Stereo cameras capable of measuring the distance to an object are used. For example, a technology has been put into practical use to control a car by measuring the distance to an object in front of the car by using a stereo camera (hereafter, referred to as a “car-mounted stereo camera”) that is mounted on a car. For example, the distance that is measured by a car-mounted stereo camera is used for giving an alarm to a driver or controlling a brake, steering, and/or the like, for the purpose of prevention of car collision, a control on a distance between cars, and/or the like.
Generally, car-mounted stereo cameras are often installed inside the front windshield of cars. This is because, if a car-mounted stereo camera is installed outside the car, it needs to have a higher durability in terms of waterproof, dust prevention, and the like. If a stereo camera is installed inside the car, it captures an image of the landscape outside the car through the front windshield. Generally, the front windshield has a complicated curved shape, and it has a distorted shape compared to optical components such as a lens inside the camera. Therefore, the front windshield causes the captured image that is captured through the front windshield to be distorted. Furthermore, depending on the installation position and the installation direction when installing a stereo camera in the car, the characteristics of a distortion of captured images are changed. To calibrate such a distortion that is included in the captured image, it is necessary to calculate a calibration parameter for calibrating (correcting) a distortion of the captured image by installing a stereo camera in a predetermined position of the vehicle and then using the captured image that is captured through the front windshield in that state.

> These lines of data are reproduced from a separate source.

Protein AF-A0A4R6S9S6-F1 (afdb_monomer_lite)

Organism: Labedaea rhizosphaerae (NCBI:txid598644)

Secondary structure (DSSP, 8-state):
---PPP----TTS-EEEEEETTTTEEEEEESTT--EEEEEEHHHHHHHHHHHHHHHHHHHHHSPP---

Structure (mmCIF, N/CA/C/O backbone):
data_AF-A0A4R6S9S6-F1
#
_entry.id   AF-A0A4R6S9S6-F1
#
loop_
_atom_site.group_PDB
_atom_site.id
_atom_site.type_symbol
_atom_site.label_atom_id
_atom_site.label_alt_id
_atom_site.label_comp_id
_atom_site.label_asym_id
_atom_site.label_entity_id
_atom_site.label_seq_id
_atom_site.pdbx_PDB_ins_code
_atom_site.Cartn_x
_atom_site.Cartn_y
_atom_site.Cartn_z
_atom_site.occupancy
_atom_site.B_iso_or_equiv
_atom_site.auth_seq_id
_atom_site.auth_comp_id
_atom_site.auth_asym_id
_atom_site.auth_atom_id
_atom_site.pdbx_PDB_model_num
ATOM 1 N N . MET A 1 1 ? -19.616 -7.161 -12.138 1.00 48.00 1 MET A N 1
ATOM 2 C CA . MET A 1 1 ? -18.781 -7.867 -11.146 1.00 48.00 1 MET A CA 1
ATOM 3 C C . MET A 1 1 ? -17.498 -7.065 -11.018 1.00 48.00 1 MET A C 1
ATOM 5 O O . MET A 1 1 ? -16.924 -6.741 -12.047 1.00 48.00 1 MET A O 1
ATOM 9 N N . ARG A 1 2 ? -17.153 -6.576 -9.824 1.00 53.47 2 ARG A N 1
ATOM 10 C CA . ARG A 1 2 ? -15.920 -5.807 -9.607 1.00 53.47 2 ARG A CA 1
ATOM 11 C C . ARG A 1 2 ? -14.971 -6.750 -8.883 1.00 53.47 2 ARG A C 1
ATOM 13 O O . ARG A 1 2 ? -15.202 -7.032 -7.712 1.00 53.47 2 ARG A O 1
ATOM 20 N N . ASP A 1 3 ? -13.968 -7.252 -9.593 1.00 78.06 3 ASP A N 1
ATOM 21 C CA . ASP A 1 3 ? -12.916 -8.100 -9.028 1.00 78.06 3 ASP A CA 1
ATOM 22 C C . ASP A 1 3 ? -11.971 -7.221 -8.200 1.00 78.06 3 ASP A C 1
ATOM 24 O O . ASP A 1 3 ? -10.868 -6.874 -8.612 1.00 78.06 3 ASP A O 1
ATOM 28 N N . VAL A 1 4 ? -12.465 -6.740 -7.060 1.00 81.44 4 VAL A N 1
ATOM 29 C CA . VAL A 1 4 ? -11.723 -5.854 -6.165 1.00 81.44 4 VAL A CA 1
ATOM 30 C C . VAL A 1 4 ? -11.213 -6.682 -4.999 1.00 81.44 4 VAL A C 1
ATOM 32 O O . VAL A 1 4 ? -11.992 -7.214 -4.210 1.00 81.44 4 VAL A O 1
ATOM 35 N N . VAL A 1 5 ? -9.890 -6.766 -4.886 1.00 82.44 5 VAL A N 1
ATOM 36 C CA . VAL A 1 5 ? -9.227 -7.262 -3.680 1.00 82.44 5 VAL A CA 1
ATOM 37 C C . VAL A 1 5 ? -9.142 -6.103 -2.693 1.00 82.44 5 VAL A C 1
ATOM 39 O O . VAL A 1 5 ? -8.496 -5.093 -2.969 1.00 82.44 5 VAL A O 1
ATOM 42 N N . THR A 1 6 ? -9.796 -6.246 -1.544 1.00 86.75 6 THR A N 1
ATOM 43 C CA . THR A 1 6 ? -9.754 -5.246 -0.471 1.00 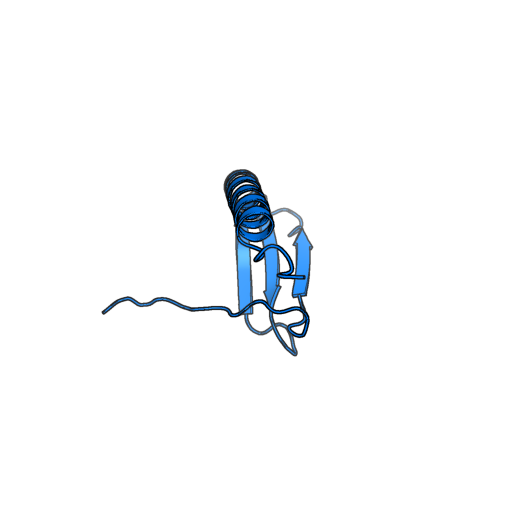86.75 6 THR A CA 1
ATOM 44 C C . THR A 1 6 ? -8.769 -5.684 0.604 1.00 86.75 6 THR A C 1
ATOM 46 O O . THR A 1 6 ? -8.869 -6.794 1.125 1.00 86.75 6 THR A O 1
ATOM 49 N N . VAL A 1 7 ? -7.852 -4.789 0.972 1.00 84.75 7 VAL A N 1
ATOM 50 C CA . VAL A 1 7 ? -6.907 -4.981 2.079 1.00 84.75 7 VAL A CA 1
ATOM 51 C C . VAL A 1 7 ? -7.254 -3.996 3.178 1.00 84.75 7 VAL A C 1
ATOM 53 O O . VAL A 1 7 ? -7.265 -2.790 2.942 1.00 84.75 7 VAL A O 1
ATOM 56 N N . ASN A 1 8 ? -7.539 -4.500 4.377 1.00 87.75 8 ASN A N 1
ATOM 57 C CA . ASN A 1 8 ? -7.744 -3.644 5.538 1.00 87.75 8 ASN A CA 1
ATOM 58 C C . ASN A 1 8 ? -6.413 -3.468 6.277 1.00 87.75 8 ASN A C 1
ATOM 60 O O . ASN A 1 8 ? -5.887 -4.429 6.834 1.00 87.75 8 ASN A O 1
ATOM 64 N N . ILE A 1 9 ? -5.862 -2.253 6.247 1.00 87.00 9 ILE A N 1
ATOM 65 C CA . ILE A 1 9 ? -4.594 -1.918 6.900 1.00 87.00 9 ILE A CA 1
ATOM 66 C C . ILE A 1 9 ? -4.917 -1.193 8.204 1.00 87.00 9 ILE A C 1
ATOM 68 O O . ILE A 1 9 ? -5.331 -0.033 8.204 1.00 87.00 9 ILE A O 1
ATOM 72 N N . THR A 1 10 ? -4.723 -1.892 9.316 1.00 90.25 10 THR A N 1
ATOM 73 C CA . THR A 1 10 ? -4.838 -1.351 10.674 1.00 90.25 10 THR A CA 1
ATOM 74 C C . THR A 1 10 ? -3.477 -1.412 11.360 1.00 90.25 10 THR A C 1
ATOM 76 O O . THR A 1 10 ? -2.529 -1.992 10.834 1.00 90.25 10 THR A O 1
ATOM 79 N N . THR A 1 11 ? -3.368 -0.842 12.559 1.00 89.50 11 THR A N 1
ATOM 80 C CA . THR A 1 11 ? -2.139 -0.912 13.368 1.00 89.50 11 THR A CA 1
ATOM 81 C C . THR A 1 11 ? -1.763 -2.330 13.799 1.00 89.50 11 THR A C 1
ATOM 83 O O . THR A 1 11 ? -0.656 -2.541 14.278 1.00 89.50 11 THR A O 1
ATOM 86 N N . GLU A 1 12 ? -2.679 -3.286 13.659 1.00 88.00 12 GLU A N 1
ATOM 87 C CA . GLU A 1 12 ? -2.498 -4.679 14.072 1.00 88.00 12 GLU A CA 1
ATOM 88 C C . GLU A 1 12 ? -2.087 -5.587 12.912 1.00 88.00 12 GLU A C 1
ATOM 90 O O . GLU A 1 12 ? -1.647 -6.706 13.145 1.00 88.00 12 GLU A O 1
ATOM 95 N N . VAL A 1 13 ? -2.217 -5.125 11.664 1.00 86.94 13 VAL A N 1
ATOM 96 C CA . VAL A 1 13 ? -1.830 -5.906 10.486 1.00 86.94 13 VAL A CA 1
ATOM 97 C C . VAL A 1 13 ? -0.331 -5.719 10.240 1.00 86.94 13 VAL A C 1
ATOM 99 O O . VAL A 1 13 ? 0.088 -4.602 9.923 1.00 86.94 13 VAL A O 1
ATOM 102 N N . PRO A 1 14 ? 0.496 -6.779 10.320 1.00 88.81 14 PRO A N 1
ATOM 103 C CA . PRO A 1 14 ? 1.913 -6.663 10.014 1.00 88.81 14 PRO A CA 1
ATOM 104 C C . PRO A 1 14 ? 2.130 -6.269 8.552 1.00 88.81 14 PRO A C 1
ATOM 106 O O . PRO A 1 14 ? 1.497 -6.814 7.642 1.00 88.81 14 PRO A O 1
ATOM 109 N N . THR A 1 15 ? 3.071 -5.353 8.326 1.00 91.25 15 THR A N 1
ATOM 110 C CA . THR A 1 15 ? 3.500 -4.943 6.985 1.00 91.25 15 THR A CA 1
ATOM 111 C C . THR A 1 15 ? 5.008 -5.058 6.844 1.00 91.25 15 THR A C 1
ATOM 113 O O . THR A 1 15 ? 5.741 -4.618 7.728 1.00 91.25 15 THR A O 1
ATOM 116 N N . GLN A 1 16 ? 5.477 -5.598 5.722 1.00 92.69 16 GLN A N 1
ATOM 117 C CA .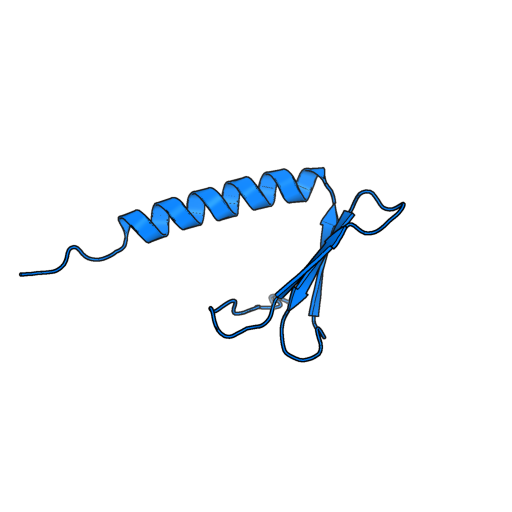 GLN A 1 16 ? 6.895 -5.622 5.361 1.00 92.69 16 GLN A CA 1
ATOM 118 C C . GLN A 1 16 ? 7.090 -4.895 4.036 1.00 92.69 16 GLN A C 1
ATOM 120 O O . GLN A 1 16 ? 6.376 -5.166 3.076 1.00 92.69 16 GLN A O 1
ATOM 125 N N . VAL A 1 17 ? 8.058 -3.982 3.984 1.00 94.00 17 VAL A N 1
ATOM 126 C CA . VAL A 1 17 ? 8.386 -3.218 2.775 1.00 94.00 17 VAL A CA 1
ATOM 127 C C . VAL A 1 17 ? 9.796 -3.579 2.338 1.00 94.00 17 VAL A C 1
ATOM 129 O O . VAL A 1 17 ? 10.708 -3.648 3.163 1.00 94.00 17 VAL A O 1
ATOM 132 N N . THR A 1 18 ? 9.996 -3.847 1.054 1.00 94.44 18 THR A N 1
ATOM 133 C CA . THR A 1 18 ? 11.305 -4.220 0.505 1.00 94.44 18 THR A CA 1
ATOM 134 C C . THR A 1 18 ? 11.457 -3.672 -0.910 1.00 94.44 18 THR A C 1
ATOM 136 O O . THR A 1 18 ? 10.514 -3.695 -1.694 1.00 94.44 18 THR A O 1
ATOM 139 N N . ALA A 1 19 ? 12.641 -3.158 -1.247 1.00 94.12 19 ALA A N 1
ATOM 140 C CA . ALA A 1 19 ? 12.986 -2.842 -2.632 1.00 94.12 19 ALA A CA 1
ATOM 141 C C . ALA A 1 19 ? 13.390 -4.134 -3.347 1.00 94.12 19 ALA A C 1
ATOM 143 O O . ALA A 1 19 ? 14.184 -4.903 -2.804 1.00 94.12 19 ALA A O 1
ATOM 144 N N . VAL A 1 20 ? 12.863 -4.384 -4.545 1.00 90.62 20 VAL A N 1
ATOM 145 C CA . VAL A 1 20 ? 13.169 -5.605 -5.299 1.00 90.62 20 VAL A CA 1
ATOM 146 C C . VAL A 1 20 ? 14.477 -5.391 -6.071 1.00 90.62 20 VAL A C 1
ATOM 148 O O . VAL A 1 20 ? 14.505 -4.572 -6.987 1.00 90.62 20 VAL A O 1
ATOM 151 N N . PRO A 1 21 ? 15.583 -6.091 -5.751 1.00 86.19 21 PRO A N 1
ATOM 152 C CA . PRO A 1 21 ? 16.861 -5.843 -6.414 1.00 86.19 21 PRO A CA 1
ATOM 153 C C . PRO A 1 21 ? 16.790 -6.123 -7.917 1.00 86.19 21 PRO A C 1
ATOM 155 O O . PRO A 1 21 ? 16.285 -7.160 -8.343 1.00 86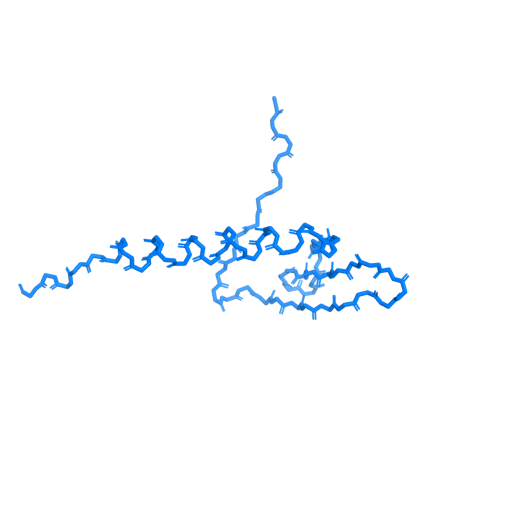.19 21 PRO A O 1
ATOM 158 N N . GLY A 1 22 ? 17.309 -5.202 -8.730 1.00 84.25 22 GLY A N 1
ATOM 159 C CA . GLY A 1 22 ? 17.355 -5.357 -10.189 1.00 84.25 22 GLY A CA 1
ATOM 160 C C . GLY A 1 22 ? 16.010 -5.192 -10.908 1.00 84.25 22 GLY A C 1
ATOM 161 O O . GLY A 1 22 ? 15.983 -5.201 -12.136 1.00 84.25 22 GLY A O 1
ATOM 162 N N . ALA A 1 23 ? 14.909 -4.987 -10.182 1.00 79.75 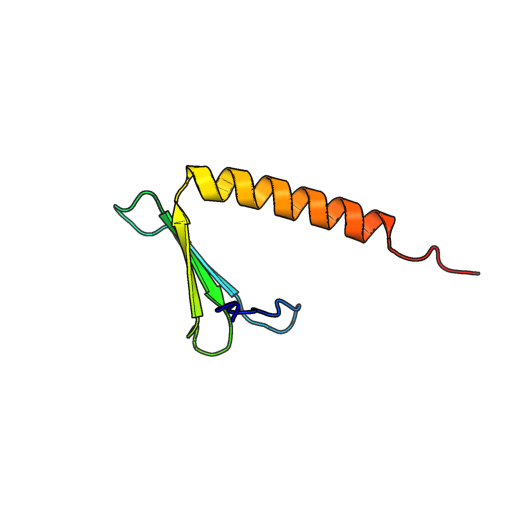23 ALA A N 1
ATOM 163 C CA . ALA A 1 23 ? 13.636 -4.550 -10.737 1.00 79.75 23 ALA A CA 1
ATOM 164 C C . ALA A 1 23 ? 13.367 -3.130 -10.233 1.00 79.75 23 ALA A C 1
ATOM 166 O O . ALA A 1 23 ? 13.527 -2.867 -9.048 1.00 79.75 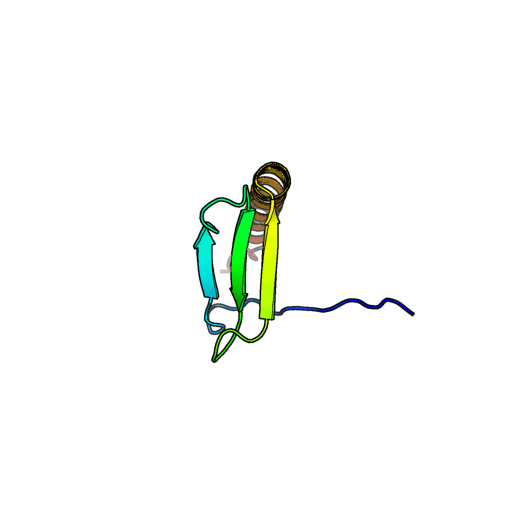23 ALA A O 1
ATOM 167 N N . ASN A 1 24 ? 12.957 -2.199 -11.098 1.00 90.25 24 ASN A N 1
ATOM 168 C CA . ASN A 1 24 ? 12.634 -0.832 -10.670 1.00 90.25 24 ASN A CA 1
ATOM 169 C C . ASN A 1 24 ? 11.289 -0.771 -9.909 1.00 90.25 24 ASN A C 1
ATOM 171 O O . ASN A 1 24 ? 10.322 -0.161 -10.373 1.00 90.25 24 ASN A O 1
ATOM 175 N N . ARG A 1 25 ? 11.177 -1.543 -8.819 1.00 94.19 25 ARG A N 1
ATOM 176 C CA . ARG A 1 25 ? 9.939 -1.865 -8.107 1.00 94.19 25 ARG A CA 1
ATOM 177 C C . ARG A 1 25 ? 10.176 -2.050 -6.607 1.00 94.19 25 ARG A C 1
ATOM 179 O O . ARG A 1 25 ? 11.188 -2.606 -6.181 1.00 94.19 25 ARG A O 1
ATOM 186 N N . GLY A 1 26 ? 9.194 -1.641 -5.816 1.00 95.31 26 GLY A N 1
ATOM 187 C CA . GLY A 1 26 ? 9.043 -1.996 -4.411 1.00 95.31 26 GLY A CA 1
ATOM 188 C C . GLY A 1 26 ? 7.984 -3.079 -4.213 1.00 95.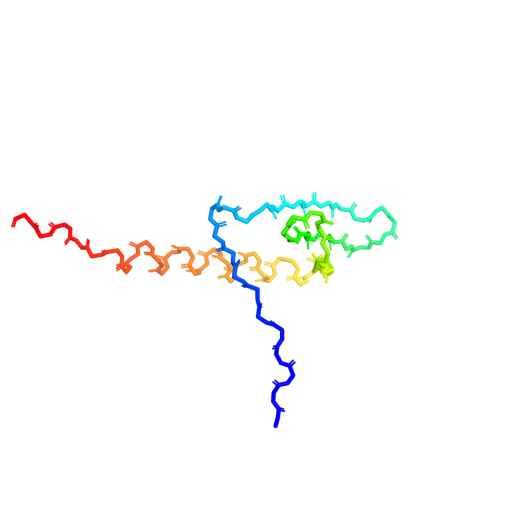31 26 GLY A C 1
ATOM 189 O O . GLY A 1 26 ? 7.074 -3.245 -5.026 1.00 95.31 26 GLY A O 1
ATOM 190 N N . GLU A 1 27 ? 8.099 -3.799 -3.107 1.00 95.06 27 GLU A N 1
ATOM 191 C CA . GLU A 1 27 ? 7.132 -4.776 -2.626 1.00 95.06 27 GLU A CA 1
ATOM 192 C C . GLU A 1 27 ? 6.650 -4.369 -1.231 1.00 95.06 27 GLU A C 1
ATOM 194 O O . GLU A 1 27 ? 7.459 -4.112 -0.336 1.00 95.06 27 GLU A O 1
ATOM 199 N N . ILE A 1 28 ? 5.331 -4.331 -1.039 1.00 94.44 28 ILE A N 1
ATOM 200 C CA . ILE A 1 28 ? 4.696 -4.210 0.276 1.00 94.44 28 ILE A CA 1
ATOM 201 C C . ILE A 1 28 ? 3.911 -5.488 0.533 1.00 94.44 28 ILE A C 1
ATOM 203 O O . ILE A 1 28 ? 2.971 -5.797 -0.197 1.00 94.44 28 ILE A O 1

A generally known method for calculating a calibration parameter for calibrating a distortion of a captured image is a method that uses a chart in which a specific mark, or the like, for measuring a distance is described. With this method, a calibration parameter for calibrating a distortion of the captured image is calculated on the basis of the difference between the position of a mark (object) that is on the captured image and that is calculated in theory on the basis of the relative position between the mark and the stereo camera and the position of the mark on the captured image that is obtained when an image of the mark is actually captured by the stereo camera. That is, a calibration parameter is calculated, which determines a conversion so as to eliminate the difference.
Patent Literature 1 discloses a device that converts each of a pair of image data sets output from a pair of cameras that is included in a stereo camera by using a calibration parameter that is based on the difference in the coordinates between one set of the image data and the other set of the image data so as to adjust an optical distortion and a positional deviation of the stereo camera by image processing.
However, if there is an error in the relative position between the stereo camera and the chart, an error occurs in the coordinates of the object that is in the captured image and that is calculated in theory; therefore, an error also occurs in a calibration parameter for calibrating a distortion of the captured image. Particularly, there is a problem in that an error easily occurs in the relative position between the chart and the stereo camera that is installed in an object, such as a vehicle.
In consideration of the foregoing, there is a need to provide a calibration method and a measurement tool that make it possible to calculate a high-accuracy calibration parameter for calibrating a stereo camera.